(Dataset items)
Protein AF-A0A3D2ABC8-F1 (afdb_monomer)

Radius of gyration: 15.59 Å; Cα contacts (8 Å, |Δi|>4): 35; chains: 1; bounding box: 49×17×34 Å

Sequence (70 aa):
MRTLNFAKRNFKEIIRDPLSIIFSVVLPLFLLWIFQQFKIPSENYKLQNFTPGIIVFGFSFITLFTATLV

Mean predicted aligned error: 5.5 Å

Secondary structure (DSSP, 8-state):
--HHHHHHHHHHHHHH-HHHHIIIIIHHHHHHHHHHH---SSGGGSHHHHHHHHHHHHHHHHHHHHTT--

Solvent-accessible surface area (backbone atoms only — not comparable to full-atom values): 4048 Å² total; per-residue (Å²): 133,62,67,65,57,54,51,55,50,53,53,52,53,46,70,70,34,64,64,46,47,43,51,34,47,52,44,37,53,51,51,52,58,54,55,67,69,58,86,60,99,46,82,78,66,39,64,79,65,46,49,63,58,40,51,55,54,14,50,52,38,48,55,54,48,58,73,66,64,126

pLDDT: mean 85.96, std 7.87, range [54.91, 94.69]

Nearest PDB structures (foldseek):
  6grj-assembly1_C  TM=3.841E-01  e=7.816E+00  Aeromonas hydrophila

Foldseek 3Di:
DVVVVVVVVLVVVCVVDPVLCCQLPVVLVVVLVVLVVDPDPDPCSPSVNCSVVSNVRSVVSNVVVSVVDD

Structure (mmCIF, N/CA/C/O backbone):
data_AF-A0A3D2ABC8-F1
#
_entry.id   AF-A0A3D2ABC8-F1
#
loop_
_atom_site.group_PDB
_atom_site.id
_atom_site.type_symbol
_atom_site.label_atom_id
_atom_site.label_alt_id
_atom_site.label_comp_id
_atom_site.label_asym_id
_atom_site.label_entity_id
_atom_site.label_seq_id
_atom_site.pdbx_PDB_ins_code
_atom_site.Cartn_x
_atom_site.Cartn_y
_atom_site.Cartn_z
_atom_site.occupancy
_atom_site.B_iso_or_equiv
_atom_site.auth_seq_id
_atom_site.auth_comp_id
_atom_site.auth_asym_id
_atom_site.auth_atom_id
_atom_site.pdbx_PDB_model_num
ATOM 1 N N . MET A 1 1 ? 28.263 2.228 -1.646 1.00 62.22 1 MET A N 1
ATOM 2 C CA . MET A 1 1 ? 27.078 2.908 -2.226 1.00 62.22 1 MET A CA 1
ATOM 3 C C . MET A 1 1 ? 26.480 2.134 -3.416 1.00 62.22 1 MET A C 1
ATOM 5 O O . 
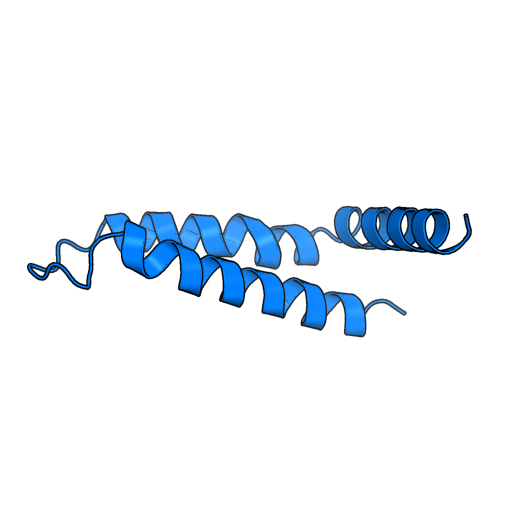MET A 1 1 ? 26.231 2.715 -4.462 1.00 62.22 1 MET A O 1
ATOM 9 N N . ARG A 1 2 ? 26.237 0.817 -3.295 1.00 77.12 2 ARG A N 1
ATOM 10 C CA . ARG A 1 2 ? 25.633 0.011 -4.382 1.00 77.12 2 ARG A CA 1
ATOM 11 C C . ARG A 1 2 ? 24.131 -0.214 -4.171 1.00 77.12 2 ARG A C 1
ATOM 13 O O . ARG A 1 2 ? 23.363 -0.085 -5.115 1.00 77.12 2 ARG A O 1
ATOM 20 N N . THR A 1 3 ? 23.705 -0.425 -2.924 1.00 87.75 3 THR A N 1
ATOM 21 C CA . THR A 1 3 ? 22.301 -0.669 -2.544 1.00 87.75 3 THR A CA 1
ATOM 22 C C . THR A 1 3 ? 21.361 0.468 -2.948 1.00 87.75 3 THR A C 1
ATOM 24 O O . THR A 1 3 ? 20.313 0.213 -3.526 1.00 87.75 3 THR A O 1
ATOM 27 N N . LEU A 1 4 ? 21.764 1.727 -2.735 1.00 90.25 4 LEU A N 1
ATOM 28 C CA . LEU A 1 4 ? 20.972 2.900 -3.134 1.00 90.25 4 LEU A CA 1
ATOM 29 C C . LEU A 1 4 ? 20.752 2.976 -4.654 1.00 90.25 4 LEU A C 1
ATOM 31 O O . LEU A 1 4 ? 19.670 3.350 -5.100 1.00 90.25 4 LEU A O 1
ATOM 35 N N . ASN A 1 5 ? 21.745 2.578 -5.456 1.00 89.69 5 ASN A N 1
ATOM 36 C CA . ASN A 1 5 ? 21.600 2.550 -6.912 1.00 89.69 5 ASN A CA 1
ATOM 37 C C . ASN A 1 5 ? 20.616 1.464 -7.364 1.00 89.69 5 ASN A C 1
ATOM 39 O O . ASN A 1 5 ? 19.823 1.715 -8.270 1.00 89.69 5 ASN A O 1
ATOM 43 N N . PHE A 1 6 ? 20.633 0.288 -6.730 1.00 86.25 6 PHE A N 1
ATOM 44 C CA . PHE A 1 6 ? 19.661 -0.770 -7.015 1.00 86.25 6 PHE A CA 1
ATOM 45 C C . PHE A 1 6 ? 18.247 -0.376 -6.581 1.00 86.25 6 PHE A C 1
ATOM 47 O O . PHE A 1 6 ? 17.321 -0.490 -7.381 1.00 86.25 6 PHE A O 1
ATOM 54 N N . ALA A 1 7 ? 18.092 0.198 -5.384 1.00 88.31 7 ALA A N 1
ATOM 55 C CA . ALA A 1 7 ? 16.808 0.704 -4.903 1.00 88.31 7 ALA A CA 1
ATOM 56 C C . ALA A 1 7 ? 16.218 1.764 -5.849 1.00 88.31 7 ALA A C 1
ATOM 58 O O . ALA A 1 7 ? 15.042 1.707 -6.194 1.00 88.31 7 ALA A O 1
ATOM 59 N N . LYS A 1 8 ? 17.044 2.694 -6.352 1.00 90.25 8 LYS A N 1
ATOM 60 C CA . LYS A 1 8 ? 16.602 3.726 -7.302 1.00 90.25 8 LYS A CA 1
ATOM 61 C C . LYS A 1 8 ? 16.135 3.148 -8.642 1.00 90.25 8 LYS A C 1
ATOM 63 O O . LYS A 1 8 ? 15.222 3.703 -9.250 1.00 90.25 8 LYS A O 1
ATOM 68 N N . ARG A 1 9 ? 16.764 2.073 -9.126 1.00 87.62 9 ARG A N 1
ATOM 69 C CA . ARG A 1 9 ? 16.341 1.384 -10.357 1.00 87.62 9 ARG A CA 1
ATOM 70 C C . ARG A 1 9 ? 15.005 0.679 -10.158 1.00 87.62 9 ARG A C 1
ATOM 72 O O . ARG A 1 9 ? 14.086 0.933 -10.926 1.00 87.62 9 ARG A O 1
ATOM 79 N N . ASN A 1 10 ? 14.882 -0.083 -9.077 1.00 86.44 10 ASN A N 1
ATOM 80 C CA . ASN A 1 10 ? 13.657 -0.810 -8.763 1.00 86.44 10 ASN A CA 1
ATOM 81 C C . ASN A 1 10 ? 12.474 0.143 -8.519 1.00 86.44 10 ASN A C 1
ATOM 83 O O . ASN A 1 10 ? 11.383 -0.065 -9.033 1.00 86.44 10 ASN A O 1
ATOM 87 N N . PHE A 1 11 ? 12.714 1.281 -7.861 1.00 87.94 11 PHE A N 1
ATOM 88 C CA . PHE A 1 11 ? 11.701 2.325 -7.702 1.00 87.94 11 PHE A CA 1
ATOM 89 C C . PHE A 1 11 ? 11.208 2.895 -9.042 1.00 87.94 11 PHE A C 1
ATOM 91 O O . PHE A 1 11 ? 10.014 3.119 -9.221 1.00 87.94 11 PHE A O 1
ATOM 98 N N . LYS A 1 12 ? 12.111 3.106 -10.012 1.00 88.25 12 LYS A N 1
ATOM 99 C CA . LYS A 1 12 ? 11.719 3.539 -11.363 1.00 88.25 12 LYS A 
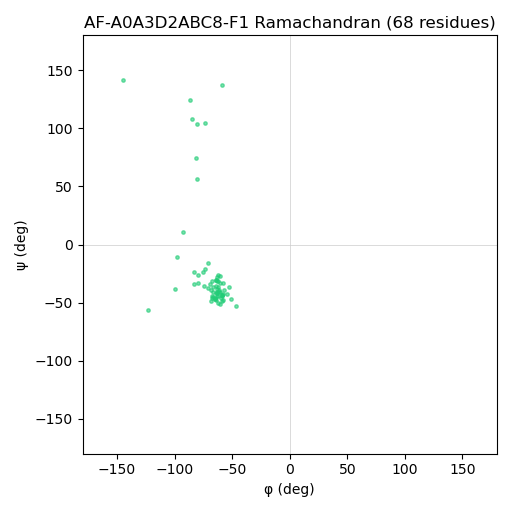CA 1
ATOM 100 C C . LYS A 1 12 ? 10.9
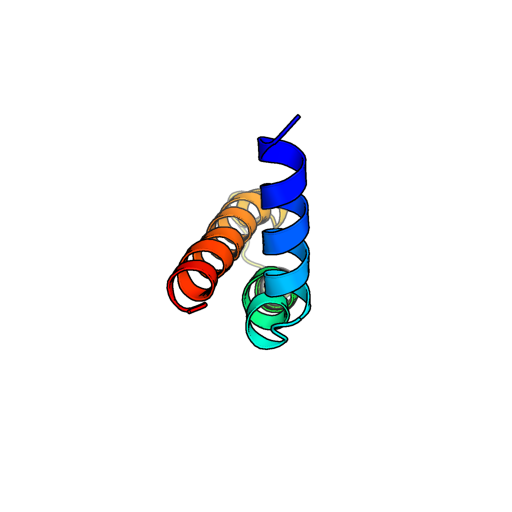16 2.472 -12.105 1.00 88.25 12 LYS A C 1
ATOM 102 O O . LYS A 1 12 ? 10.021 2.833 -12.860 1.00 88.25 12 LYS A O 1
ATOM 107 N N . GLU A 1 13 ? 11.240 1.197 -11.916 1.00 87.44 13 GLU A N 1
ATOM 108 C CA . GLU A 1 13 ? 10.503 0.078 -12.514 1.00 87.44 13 GLU A CA 1
ATOM 109 C C . GLU A 1 13 ? 9.076 0.001 -11.960 1.00 87.44 13 GLU A C 1
ATOM 111 O O . GLU A 1 13 ? 8.137 -0.038 -12.750 1.00 87.44 13 GLU A O 1
ATOM 116 N N . ILE A 1 14 ? 8.911 0.119 -10.636 1.00 86.56 14 ILE A N 1
ATOM 117 C CA . ILE A 1 14 ? 7.599 0.157 -9.967 1.00 86.56 14 ILE A CA 1
ATOM 118 C C . ILE A 1 14 ? 6.758 1.342 -10.457 1.00 86.56 14 ILE A C 1
ATOM 120 O O . ILE A 1 14 ? 5.586 1.171 -10.768 1.00 86.56 14 ILE A O 1
ATOM 124 N N . ILE A 1 15 ? 7.338 2.545 -10.557 1.00 86.88 15 ILE A N 1
ATOM 125 C CA . ILE A 1 15 ? 6.600 3.735 -11.020 1.00 86.88 15 ILE A CA 1
ATOM 126 C C . ILE A 1 15 ? 6.201 3.631 -12.495 1.00 86.88 15 ILE A C 1
ATOM 128 O O . ILE A 1 15 ? 5.189 4.191 -12.912 1.00 86.88 15 ILE A O 1
ATOM 132 N N . ARG A 1 16 ? 7.009 2.956 -13.314 1.00 88.62 16 ARG A N 1
ATOM 133 C CA . ARG A 1 16 ? 6.703 2.781 -14.735 1.00 88.62 16 ARG A CA 1
ATOM 134 C C . ARG A 1 16 ? 5.573 1.775 -14.955 1.00 88.62 16 ARG A C 1
ATOM 136 O O . ARG A 1 16 ? 4.959 1.814 -16.017 1.00 88.62 16 ARG A O 1
ATOM 143 N N . ASP A 1 17 ? 5.306 0.897 -13.992 1.00 88.19 17 ASP A N 1
ATOM 144 C CA . ASP A 1 17 ? 4.169 -0.013 -14.041 1.00 88.19 17 ASP A CA 1
ATOM 145 C C . ASP A 1 17 ? 2.891 0.666 -13.498 1.00 88.19 17 ASP A C 1
ATOM 147 O O . ASP A 1 17 ? 2.750 0.873 -12.286 1.00 88.19 17 ASP A O 1
ATOM 151 N N . PRO A 1 18 ? 1.922 1.009 -14.369 1.00 86.44 18 PRO A N 1
ATOM 152 C CA . PRO A 1 18 ? 0.690 1.657 -13.939 1.00 86.44 18 PRO A CA 1
ATOM 153 C C . PRO A 1 18 ? -0.156 0.760 -13.025 1.00 86.44 18 PRO A C 1
ATOM 155 O O . PRO A 1 18 ? -0.833 1.283 -12.140 1.00 86.44 18 PRO A O 1
ATOM 158 N N . LEU A 1 19 ? -0.111 -0.570 -13.191 1.00 88.12 19 LEU A N 1
ATOM 159 C CA . LEU A 1 19 ? -0.874 -1.495 -12.348 1.00 88.12 19 LEU A CA 1
ATOM 160 C C . LEU A 1 19 ? -0.341 -1.485 -10.918 1.00 88.12 19 LEU A C 1
ATOM 162 O O . LEU A 1 19
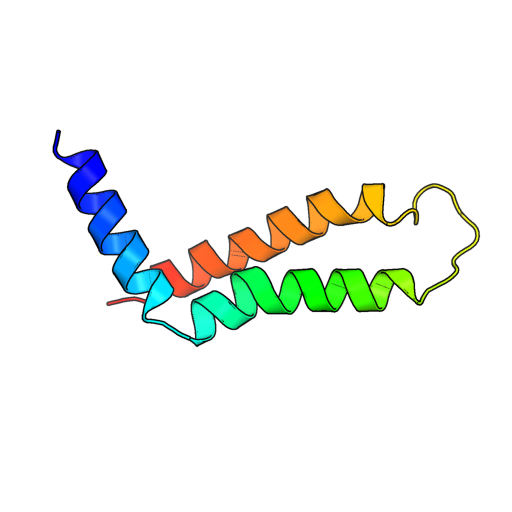 ? -1.125 -1.327 -9.980 1.00 88.12 19 LEU A O 1
ATOM 166 N N . SER A 1 20 ? 0.983 -1.549 -10.753 1.00 88.31 20 SER A N 1
ATOM 167 C CA . SER A 1 20 ? 1.629 -1.416 -9.447 1.00 88.31 20 SER A CA 1
ATOM 168 C C . SER A 1 20 ? 1.155 -0.170 -8.701 1.00 88.31 20 SER A C 1
ATOM 170 O O . SER A 1 20 ? 0.768 -0.273 -7.538 1.00 88.31 20 SER A O 1
ATOM 172 N N . ILE A 1 21 ? 1.107 0.999 -9.349 1.00 88.44 21 ILE A N 1
ATOM 173 C CA . ILE A 1 21 ? 0.641 2.247 -8.715 1.00 88.44 21 ILE A CA 1
ATOM 174 C C . ILE A 1 21 ? -0.845 2.172 -8.342 1.00 88.44 21 ILE A C 1
ATOM 176 O O . ILE A 1 21 ? -1.227 2.539 -7.225 1.00 88.44 21 ILE A O 1
ATOM 180 N N . ILE A 1 22 ? -1.692 1.701 -9.261 1.00 92.44 22 ILE A N 1
ATOM 181 C CA . ILE A 1 22 ? -3.142 1.624 -9.043 1.00 92.44 22 ILE A CA 1
ATOM 182 C C . ILE A 1 22 ? -3.450 0.743 -7.829 1.00 92.44 22 ILE A C 1
ATOM 184 O O . ILE A 1 22 ? -4.194 1.148 -6.938 1.00 92.44 22 ILE A O 1
ATOM 188 N N . PHE A 1 23 ? -2.852 -0.440 -7.748 1.00 91.00 23 PHE A N 1
ATOM 189 C CA . PHE A 1 23 ? -3.157 -1.388 -6.681 1.00 91.00 23 PHE A CA 1
ATOM 190 C C . PHE A 1 23 ? -2.455 -1.071 -5.357 1.00 91.00 23 PHE A C 1
ATOM 192 O O . PHE A 1 23 ? -3.034 -1.309 -4.301 1.00 91.00 23 PHE A O 1
ATOM 199 N N . SER A 1 24 ? -1.240 -0.517 -5.377 1.00 90.50 24 SER A N 1
ATOM 200 C CA . SER A 1 24 ? -0.508 -0.214 -4.137 1.00 90.50 24 SER A CA 1
ATOM 201 C C . SER A 1 24 ? -0.899 1.111 -3.482 1.00 90.50 24 SER A C 1
ATOM 203 O O . SER A 1 24 ? -0.710 1.257 -2.276 1.00 90.50 24 SER A O 1
ATOM 205 N N . VAL A 1 25 ? -1.448 2.071 -4.239 1.00 91.31 25 VAL A N 1
ATOM 206 C CA . VAL A 1 25 ? -1.791 3.410 -3.724 1.00 91.31 25 VAL A CA 1
ATOM 207 C C . VAL A 1 25 ? -3.264 3.741 -3.929 1.00 91.31 25 VAL A C 1
ATOM 209 O O . VAL A 1 25 ? -3.965 4.043 -2.963 1.00 91.31 25 VAL A O 1
ATOM 212 N N . VAL A 1 26 ? -3.754 3.678 -5.171 1.00 94.25 26 VAL A N 1
ATOM 213 C CA . VAL A 1 26 ? -5.115 4.140 -5.497 1.00 94.25 26 VAL A CA 1
ATOM 214 C C . VAL A 1 26 ? -6.167 3.255 -4.833 1.00 94.25 26 VAL A C 1
ATOM 216 O O . VAL A 1 26 ? -7.093 3.772 -4.215 1.00 94.25 26 VAL A O 1
ATOM 219 N N . LEU A 1 27 ? -6.005 1.933 -4.895 1.00 94.38 27 LEU A N 1
ATOM 220 C CA . LEU A 1 27 ? -6.930 0.979 -4.291 1.00 94.38 27 LEU A CA 1
ATOM 221 C C . LEU A 1 27 ? -7.011 1.126 -2.754 1.00 94.38 27 LEU A C 1
ATOM 223 O O . LEU A 1 27 ? -8.126 1.270 -2.256 1.00 94.38 27 LEU A O 1
ATOM 227 N N . PRO A 1 28 ? -5.904 1.160 -1.981 1.00 93.69 28 PRO A N 1
ATOM 228 C CA . PRO A 1 28 ? -5.952 1.427 -0.541 1.00 93.69 28 PRO A CA 1
ATOM 229 C C . PRO A 1 28 ? -6.672 2.729 -0.173 1.00 93.69 28 PRO A C 1
ATOM 231 O O . PRO A 1 28 ? -7.489 2.746 0.747 1.00 93.69 28 PRO A O 1
ATOM 234 N N . LEU A 1 29 ? -6.421 3.813 -0.913 1.00 93.50 29 LEU A N 1
ATOM 235 C CA . LEU A 1 29 ? -7.102 5.092 -0.690 1.00 93.50 29 LEU A CA 1
ATOM 236 C C . LEU A 1 29 ? -8.595 5.013 -1.022 1.00 93.50 29 LEU A C 1
ATOM 238 O O . LEU A 1 29 ? -9.424 5.530 -0.276 1.00 93.50 29 LEU A O 1
ATOM 242 N N . PHE A 1 30 ? -8.944 4.331 -2.111 1.00 94.69 30 PHE A N 1
ATOM 243 C CA . PHE A 1 30 ? -10.329 4.103 -2.504 1.00 94.69 30 PHE A CA 1
ATOM 244 C C . PHE A 1 30 ? -11.090 3.271 -1.463 1.00 94.69 30 PHE A C 1
ATOM 246 O O . PHE A 1 30 ? -12.217 3.610 -1.105 1.00 94.69 30 PHE A O 1
ATOM 253 N N . LEU A 1 31 ? -10.457 2.234 -0.908 1.00 92.44 31 LEU A N 1
ATOM 254 C CA . LEU A 1 31 ? -11.024 1.431 0.175 1.00 92.44 31 LEU A CA 1
ATOM 255 C C . LEU A 1 31 ? -11.247 2.264 1.439 1.00 92.44 31 LEU A C 1
ATOM 257 O O . LEU A 1 31 ? -12.322 2.189 2.026 1.00 92.44 31 LEU A O 1
ATOM 261 N N . LEU A 1 32 ? -10.281 3.099 1.837 1.00 91.50 32 LEU A N 1
ATOM 262 C CA . LEU A 1 32 ? -10.452 4.017 2.970 1.00 91.50 32 LEU A CA 1
ATOM 263 C C . LEU A 1 32 ? -11.626 4.974 2.761 1.00 91.50 32 LEU A C 1
ATOM 265 O O . LEU A 1 32 ? -12.427 5.182 3.673 1.00 91.50 32 LEU A O 1
ATOM 269 N N . TRP A 1 33 ? -11.752 5.521 1.554 1.00 91.19 33 TRP A N 1
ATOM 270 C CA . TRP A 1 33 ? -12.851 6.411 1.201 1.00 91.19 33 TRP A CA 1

▶ [WHAT IS EXPECTED]: Starting at the line that has "ATOM 20 N N" in the records above, restate word for word every line until the one that has "ATOM 54 N N", and include that one as well.

▶ [SOLUTION TO THE PROBLEM]:
ATOM 20 N N . THR A 1 3 ? 23.705 -0.425 -2.924 1.00 87.75 3 THR A N 1
ATOM 21 C CA . THR A 1 3 ? 22.301 -0.669 -2.544 1.00 87.75 3 THR A CA 1
ATOM 22 C C . THR A 1 3 ? 21.361 0.468 -2.948 1.00 87.75 3 THR A C 1
ATOM 24 O O . THR A 1 3 ? 20.313 0.213 -3.526 1.00 87.75 3 THR A O 1
ATOM 27 N N . LEU A 1 4 ? 21.764 1.727 -2.735 1.00 90.25 4 LEU A N 1
ATOM 28 C CA . LEU A 1 4 ? 20.972 2.900 -3.134 1.00 90.25 4 LEU A CA 1
ATOM 29 C C . LEU A 1 4 ? 20.752 2.976 -4.654 1.00 90.25 4 LEU A C 1
ATOM 31 O O . LEU A 1 4 ? 19.670 3.350 -5.100 1.00 90.25 4 LEU A O 1
ATOM 35 N N . ASN A 1 5 ? 21.745 2.578 -5.456 1.00 89.69 5 ASN A N 1
ATOM 36 C CA . ASN A 1 5 ? 21.600 2.550 -6.912 1.00 89.69 5 ASN A CA 1
ATOM 37 C C . ASN A 1 5 ? 20.616 1.464 -7.364 1.00 89.69 5 ASN A C 1
ATOM 39 O O . ASN A 1 5 ? 19.823 1.715 -8.270 1.00 89.69 5 ASN A O 1
ATOM 43 N N . PHE A 1 6 ? 20.633 0.288 -6.730 1.00 86.25 6 PHE A N 1
ATOM 44 C CA . PHE A 1 6 ? 19.661 -0.770 -7.015 1.00 86.25 6 PHE A CA 1
ATOM 45 C C . PHE A 1 6 ? 18.247 -0.376 -6.581 1.00 86.25 6 PHE A C 1
ATOM 47 O O . PHE A 1 6 ? 17.321 -0.490 -7.381 1.00 86.25 6 PHE A O 1
ATOM 54 N N . ALA A 1 7 ? 18.092 0.198 -5.384 1.00 88.31 7 ALA A N 1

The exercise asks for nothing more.